Your reply should reproduce all the data below exactly while excluding the pictures.

* [THE RECORDS]:
══════════════════════════════

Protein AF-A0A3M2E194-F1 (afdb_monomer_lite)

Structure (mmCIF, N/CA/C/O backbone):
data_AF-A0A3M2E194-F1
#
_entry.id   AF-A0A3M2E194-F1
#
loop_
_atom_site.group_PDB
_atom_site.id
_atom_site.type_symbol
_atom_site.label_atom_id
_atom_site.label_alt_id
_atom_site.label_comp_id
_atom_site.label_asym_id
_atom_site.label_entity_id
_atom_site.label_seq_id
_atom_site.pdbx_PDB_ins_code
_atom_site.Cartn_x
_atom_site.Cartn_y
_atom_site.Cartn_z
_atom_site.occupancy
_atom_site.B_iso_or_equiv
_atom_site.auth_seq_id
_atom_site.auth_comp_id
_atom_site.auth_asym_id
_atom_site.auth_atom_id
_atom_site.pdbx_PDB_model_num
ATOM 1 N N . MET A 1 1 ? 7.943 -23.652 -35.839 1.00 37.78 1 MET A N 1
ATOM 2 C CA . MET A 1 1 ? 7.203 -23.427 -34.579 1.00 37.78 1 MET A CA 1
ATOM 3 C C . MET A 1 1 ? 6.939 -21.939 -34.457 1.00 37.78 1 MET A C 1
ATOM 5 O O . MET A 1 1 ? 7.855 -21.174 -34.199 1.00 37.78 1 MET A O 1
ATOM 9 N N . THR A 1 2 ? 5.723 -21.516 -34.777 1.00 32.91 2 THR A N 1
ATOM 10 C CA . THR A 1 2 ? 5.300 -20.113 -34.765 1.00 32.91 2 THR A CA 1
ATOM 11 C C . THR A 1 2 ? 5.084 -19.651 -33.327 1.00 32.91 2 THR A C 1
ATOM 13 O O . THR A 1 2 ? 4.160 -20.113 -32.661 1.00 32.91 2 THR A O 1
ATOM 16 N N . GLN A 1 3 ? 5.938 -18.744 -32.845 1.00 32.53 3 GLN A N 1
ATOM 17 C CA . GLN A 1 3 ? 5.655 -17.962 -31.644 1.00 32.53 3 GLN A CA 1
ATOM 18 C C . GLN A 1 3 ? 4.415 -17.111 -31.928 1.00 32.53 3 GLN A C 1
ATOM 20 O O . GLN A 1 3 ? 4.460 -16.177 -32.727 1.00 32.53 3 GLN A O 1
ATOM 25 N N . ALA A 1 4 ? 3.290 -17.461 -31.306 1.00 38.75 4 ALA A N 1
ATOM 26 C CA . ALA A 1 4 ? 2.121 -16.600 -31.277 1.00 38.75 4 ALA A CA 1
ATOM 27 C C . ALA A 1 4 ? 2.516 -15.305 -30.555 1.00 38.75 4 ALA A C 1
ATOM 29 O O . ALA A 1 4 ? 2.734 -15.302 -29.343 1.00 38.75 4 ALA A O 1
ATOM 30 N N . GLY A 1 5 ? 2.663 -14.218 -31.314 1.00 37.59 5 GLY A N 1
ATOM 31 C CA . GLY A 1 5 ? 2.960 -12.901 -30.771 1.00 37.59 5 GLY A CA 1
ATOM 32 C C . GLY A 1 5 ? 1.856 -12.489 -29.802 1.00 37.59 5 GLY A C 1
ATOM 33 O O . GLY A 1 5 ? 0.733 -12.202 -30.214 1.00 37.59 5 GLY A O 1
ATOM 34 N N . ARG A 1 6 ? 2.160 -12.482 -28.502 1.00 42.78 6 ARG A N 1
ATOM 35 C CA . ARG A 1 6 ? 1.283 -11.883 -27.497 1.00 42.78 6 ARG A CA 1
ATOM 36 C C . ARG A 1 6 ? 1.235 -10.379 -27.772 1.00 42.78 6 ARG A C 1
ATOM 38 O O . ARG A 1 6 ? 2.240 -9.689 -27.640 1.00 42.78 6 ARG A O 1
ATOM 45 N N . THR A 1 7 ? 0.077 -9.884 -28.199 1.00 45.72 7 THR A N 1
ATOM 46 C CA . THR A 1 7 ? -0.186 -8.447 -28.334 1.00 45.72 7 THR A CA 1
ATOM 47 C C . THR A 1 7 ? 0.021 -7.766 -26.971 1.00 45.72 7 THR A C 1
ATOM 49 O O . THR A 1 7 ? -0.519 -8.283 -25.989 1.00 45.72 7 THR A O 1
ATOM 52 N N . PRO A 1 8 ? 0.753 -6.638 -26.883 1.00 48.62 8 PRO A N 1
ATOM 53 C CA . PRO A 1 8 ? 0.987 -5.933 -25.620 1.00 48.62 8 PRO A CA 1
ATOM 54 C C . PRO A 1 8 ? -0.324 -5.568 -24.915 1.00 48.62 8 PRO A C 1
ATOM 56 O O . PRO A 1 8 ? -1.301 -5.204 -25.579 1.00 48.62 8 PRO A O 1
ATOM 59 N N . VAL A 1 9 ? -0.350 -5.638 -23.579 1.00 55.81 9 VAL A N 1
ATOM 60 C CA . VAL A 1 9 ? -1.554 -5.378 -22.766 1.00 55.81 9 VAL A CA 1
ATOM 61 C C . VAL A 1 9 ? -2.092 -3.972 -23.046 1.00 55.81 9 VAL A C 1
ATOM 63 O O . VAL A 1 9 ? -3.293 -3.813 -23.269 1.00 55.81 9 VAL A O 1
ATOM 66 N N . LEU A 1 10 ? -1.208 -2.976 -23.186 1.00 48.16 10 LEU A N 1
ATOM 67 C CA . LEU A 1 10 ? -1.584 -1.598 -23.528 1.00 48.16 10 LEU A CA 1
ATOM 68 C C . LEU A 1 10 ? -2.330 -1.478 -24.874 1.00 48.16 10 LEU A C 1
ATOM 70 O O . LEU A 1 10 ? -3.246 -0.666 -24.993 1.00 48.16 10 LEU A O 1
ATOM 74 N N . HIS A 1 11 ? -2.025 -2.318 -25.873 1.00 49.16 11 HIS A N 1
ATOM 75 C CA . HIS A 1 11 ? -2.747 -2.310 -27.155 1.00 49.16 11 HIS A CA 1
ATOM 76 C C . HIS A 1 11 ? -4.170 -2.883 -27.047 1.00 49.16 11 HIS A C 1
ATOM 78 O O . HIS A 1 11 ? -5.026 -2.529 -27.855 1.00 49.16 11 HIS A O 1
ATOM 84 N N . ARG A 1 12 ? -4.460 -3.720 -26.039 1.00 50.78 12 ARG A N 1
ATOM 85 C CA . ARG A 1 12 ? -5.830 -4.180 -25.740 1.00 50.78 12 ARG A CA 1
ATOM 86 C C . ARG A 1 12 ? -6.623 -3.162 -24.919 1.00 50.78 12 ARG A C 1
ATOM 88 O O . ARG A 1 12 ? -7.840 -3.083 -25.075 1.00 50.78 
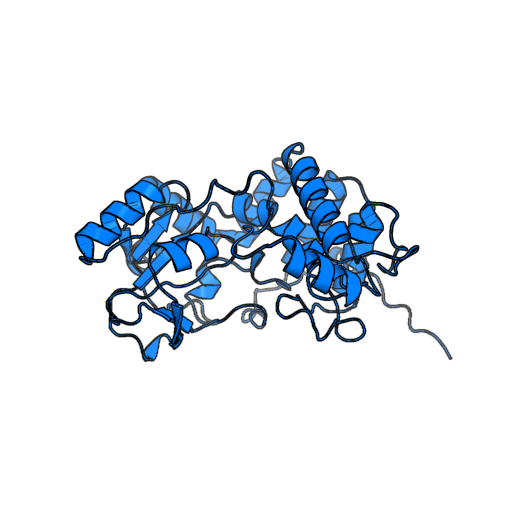12 ARG A O 1
ATOM 95 N N . ILE A 1 13 ? -5.951 -2.366 -24.084 1.00 45.59 13 ILE A N 1
ATOM 96 C CA . ILE A 1 13 ? -6.588 -1.324 -23.260 1.00 45.59 13 ILE A CA 1
ATOM 97 C C . ILE A 1 13 ? -7.203 -0.221 -24.140 1.00 45.59 13 ILE A C 1
ATOM 99 O O . ILE A 1 13 ? -8.267 0.296 -23.812 1.00 45.59 13 ILE A O 1
ATOM 103 N N . GLY A 1 14 ? -6.621 0.062 -25.311 1.00 40.66 14 GLY A N 1
ATOM 104 C CA . GLY A 1 14 ? -7.152 1.044 -26.268 1.00 40.66 14 GLY A CA 1
ATOM 105 C C . GLY A 1 14 ? -8.440 0.649 -27.011 1.00 40.66 14 GLY A C 1
ATOM 106 O O . GLY A 1 14 ? -8.989 1.488 -27.721 1.00 40.66 14 GLY A O 1
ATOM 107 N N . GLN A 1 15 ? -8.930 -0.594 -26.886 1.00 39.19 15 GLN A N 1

══════════════════════════════

* [PROBLEM SOLUTION]:
Protein AF-A0A3M2E194-F1 (afdb_monomer_lite)

Structure (mmCIF, N/CA/C/O backbone):
data_AF-A0A3M2E194-F1
#
_entry.id   AF-A0A3M2E194-F1
#
loop_
_atom_site.group_PDB
_atom_site.id
_atom_site.type_symbol
_atom_site.label_atom_id
_atom_site.label_alt_id
_atom_site.label_comp_id
_atom_site.label_asym_id
_atom_site.label_entity_id
_atom_site.label_seq_id
_atom_site.pdbx_PDB_ins_code
_atom_site.Cartn_x
_atom_site.Cartn_y
_atom_site.Cartn_z
_atom_site.occupancy
_atom_site.B_iso_or_equiv
_atom_site.auth_seq_id
_atom_site.auth_comp_id
_atom_site.auth_asym_id
_atom_site.auth_atom_id
_atom_site.pdbx_PDB_model_num
ATOM 1 N N . MET A 1 1 ? 7.943 -23.652 -35.839 1.00 37.78 1 MET A N 1
ATOM 2 C CA . MET A 1 1 ? 7.203 -23.427 -34.579 1.00 37.78 1 MET A CA 1
ATOM 3 C C . MET A 1 1 ? 6.939 -21.939 -34.457 1.00 37.78 1 MET A C 1
ATOM 5 O O . MET A 1 1 ? 7.855 -21.174 -34.199 1.00 37.78 1 MET A O 1
ATOM 9 N N . THR A 1 2 ? 5.723 -21.516 -34.777 1.00 32.91 2 THR A N 1
ATOM 10 C CA . THR A 1 2 ? 5.300 -20.113 -34.765 1.00 32.91 2 THR A CA 1
ATOM 11 C C . THR A 1 2 ? 5.084 -19.651 -33.327 1.00 32.91 2 THR A C 1
ATOM 13 O O . THR A 1 2 ? 4.160 -20.113 -32.661 1.00 32.91 2 THR A O 1
ATOM 16 N N . GLN A 1 3 ? 5.938 -18.744 -32.845 1.00 32.53 3 GLN A N 1
ATOM 17 C CA . GLN A 1 3 ? 5.655 -17.962 -31.644 1.00 32.53 3 GLN A CA 1
ATOM 18 C C . GLN A 1 3 ? 4.415 -17.111 -31.928 1.00 32.53 3 GLN A C 1
ATOM 20 O O . GLN A 1 3 ? 4.460 -16.177 -32.727 1.00 32.53 3 GLN A O 1
ATOM 25 N N . ALA A 1 4 ? 3.290 -17.461 -31.306 1.00 38.75 4 ALA A N 1
ATOM 26 C CA . ALA A 1 4 ? 2.121 -16.600 -31.277 1.00 38.75 4 ALA A CA 1
ATOM 27 C C . ALA A 1 4 ? 2.516 -15.305 -30.555 1.00 38.75 4 ALA A C 1
ATOM 29 O O . ALA A 1 4 ? 2.734 -15.302 -29.343 1.00 38.75 4 ALA A O 1
ATOM 30 N N . GLY A 1 5 ? 2.663 -14.218 -31.314 1.00 37.59 5 GLY A N 1
ATOM 31 C CA . GLY A 1 5 ? 2.960 -12.901 -30.771 1.00 37.59 5 GLY A CA 1
ATOM 32 C C . GLY A 1 5 ? 1.856 -12.489 -29.802 1.00 37.59 5 GLY A C 1
ATOM 33 O O . GLY A 1 5 ? 0.733 -12.202 -30.214 1.00 37.59 5 GLY A O 1
ATOM 34 N N . ARG A 1 6 ? 2.160 -12.482 -28.502 1.00 42.78 6 ARG A N 1
ATOM 35 C CA . ARG A 1 6 ? 1.283 -11.883 -27.497 1.00 42.78 6 ARG A CA 1
ATOM 36 C C . ARG A 1 6 ? 1.235 -10.379 -27.772 1.00 42.78 6 ARG A C 1
ATOM 38 O O . ARG A 1 6 ? 2.240 -9.689 -27.640 1.00 42.78 6 ARG A O 1
ATOM 45 N N . THR A 1 7 ? 0.077 -9.884 -28.199 1.00 45.72 7 THR A N 1
ATOM 46 C CA . THR A 1 7 ? -0.186 -8.447 -28.334 1.00 45.72 7 THR A CA 1
ATOM 47 C C . THR A 1 7 ? 0.021 -7.766 -26.971 1.00 45.72 7 THR A C 1
ATOM 49 O O . THR A 1 7 ? -0.519 -8.283 -25.989 1.00 45.72 7 THR A O 1
ATOM 52 N N . PRO A 1 8 ? 0.753 -6.638 -26.883 1.00 48.62 8 PRO A N 1
ATOM 53 C CA . PRO A 1 8 ? 0.987 -5.933 -25.620 1.00 48.62 8 PRO A CA 1
ATOM 54 C C . PRO A 1 8 ? -0.324 -5.568 -24.915 1.00 48.62 8 PRO A C 1
ATOM 56 O O . PRO A 1 8 ? -1.301 -5.204 -25.579 1.00 48.62 8 PRO A O 1
ATOM 59 N N . VAL A 1 9 ? -0.350 -5.638 -23.579 1.00 55.81 9 VAL A N 1
ATOM 60 C CA . VAL A 1 9 ? -1.554 -5.378 -22.766 1.00 55.81 9 VAL A CA 1
ATOM 61 C C . VAL A 1 9 ? -2.092 -3.972 -23.046 1.00 55.81 9 VAL A C 1
ATOM 63 O O . VAL A 1 9 ? -3.293 -3.813 -23.269 1.00 55.81 9 VAL A O 1
ATOM 66 N N . LEU A 1 10 ? -1.208 -2.976 -23.186 1.00 48.16 10 LEU A N 1
ATOM 67 C CA . LEU A 1 10 ? -1.584 -1.598 -23.528 1.00 48.16 10 LEU A CA 1
ATOM 68 C C . LEU A 1 10 ? -2.330 -1.478 -24.874 1.00 48.16 10 LEU A C 1
ATOM 70 O O . LEU A 1 10 ? -3.246 -0.666 -24.993 1.00 48.16 10 LEU A O 1
ATOM 74 N N . HIS A 1 11 ? -2.025 -2.318 -25.873 1.00 49.16 11 HIS A N 1
ATOM 75 C CA . HIS A 1 11 ? -2.747 -2.310 -27.155 1.00 49.16 11 HIS A CA 1
ATOM 76 C C . HIS A 1 11 ? -4.170 -2.883 -27.047 1.00 49.16 11 HIS A C 1
ATOM 78 O O . HIS A 1 11 ? -5.026 -2.529 -27.855 1.00 49.16 11 HIS A O 1
ATOM 84 N N . ARG A 1 12 ? -4.460 -3.720 -26.039 1.00 50.78 12 ARG A N 1
ATOM 85 C CA . ARG A 1 12 ? -5.830 -4.180 -25.740 1.00 50.78 12 ARG A CA 1
ATOM 86 C C . ARG A 1 12 ? -6.623 -3.162 -24.919 1.00 50.78 12 ARG A C 1
ATOM 88 O O . ARG A 1 12 ? -7.840 -3.083 -25.075 1.00 50.78 
12 ARG A O 1
ATOM 95 N N . ILE A 1 13 ? -5.951 -2.366 -24.084 1.00 45.59 13 ILE A N 1
ATOM 96 C CA . ILE A 1 13 ? -6.588 -1.324 -23.260 1.00 45.59 13 ILE A CA 1
ATOM 97 C C . ILE A 1 13 ? -7.203 -0.221 -24.140 1.00 45.59 13 ILE A C 1
ATOM 99 O O . ILE A 1 13 ? -8.267 0.296 -23.812 1.00 45.59 13 ILE A O 1
ATOM 103 N N . GLY A 1 14 ? -6.621 0.062 -25.311 1.00 40.66 14 GLY A N 1
ATOM 104 C CA . GLY A 1 14 ? -7.152 1.044 -26.268 1.00 40.66 14 GLY A CA 1
ATOM 105 C C . GLY A 1 14 ? -8.440 0.649 -27.011 1.00 40.66 14 GLY A C 1
ATOM 106 O O . GLY A 1 14 ? -8.989 1.488 -27.721 1.00 40.66 14 GLY A O 1
ATOM 107 N N . GLN A 1 15 ? -8.930 -0.594 -26.886 1.00 39.19 15 GLN A N 1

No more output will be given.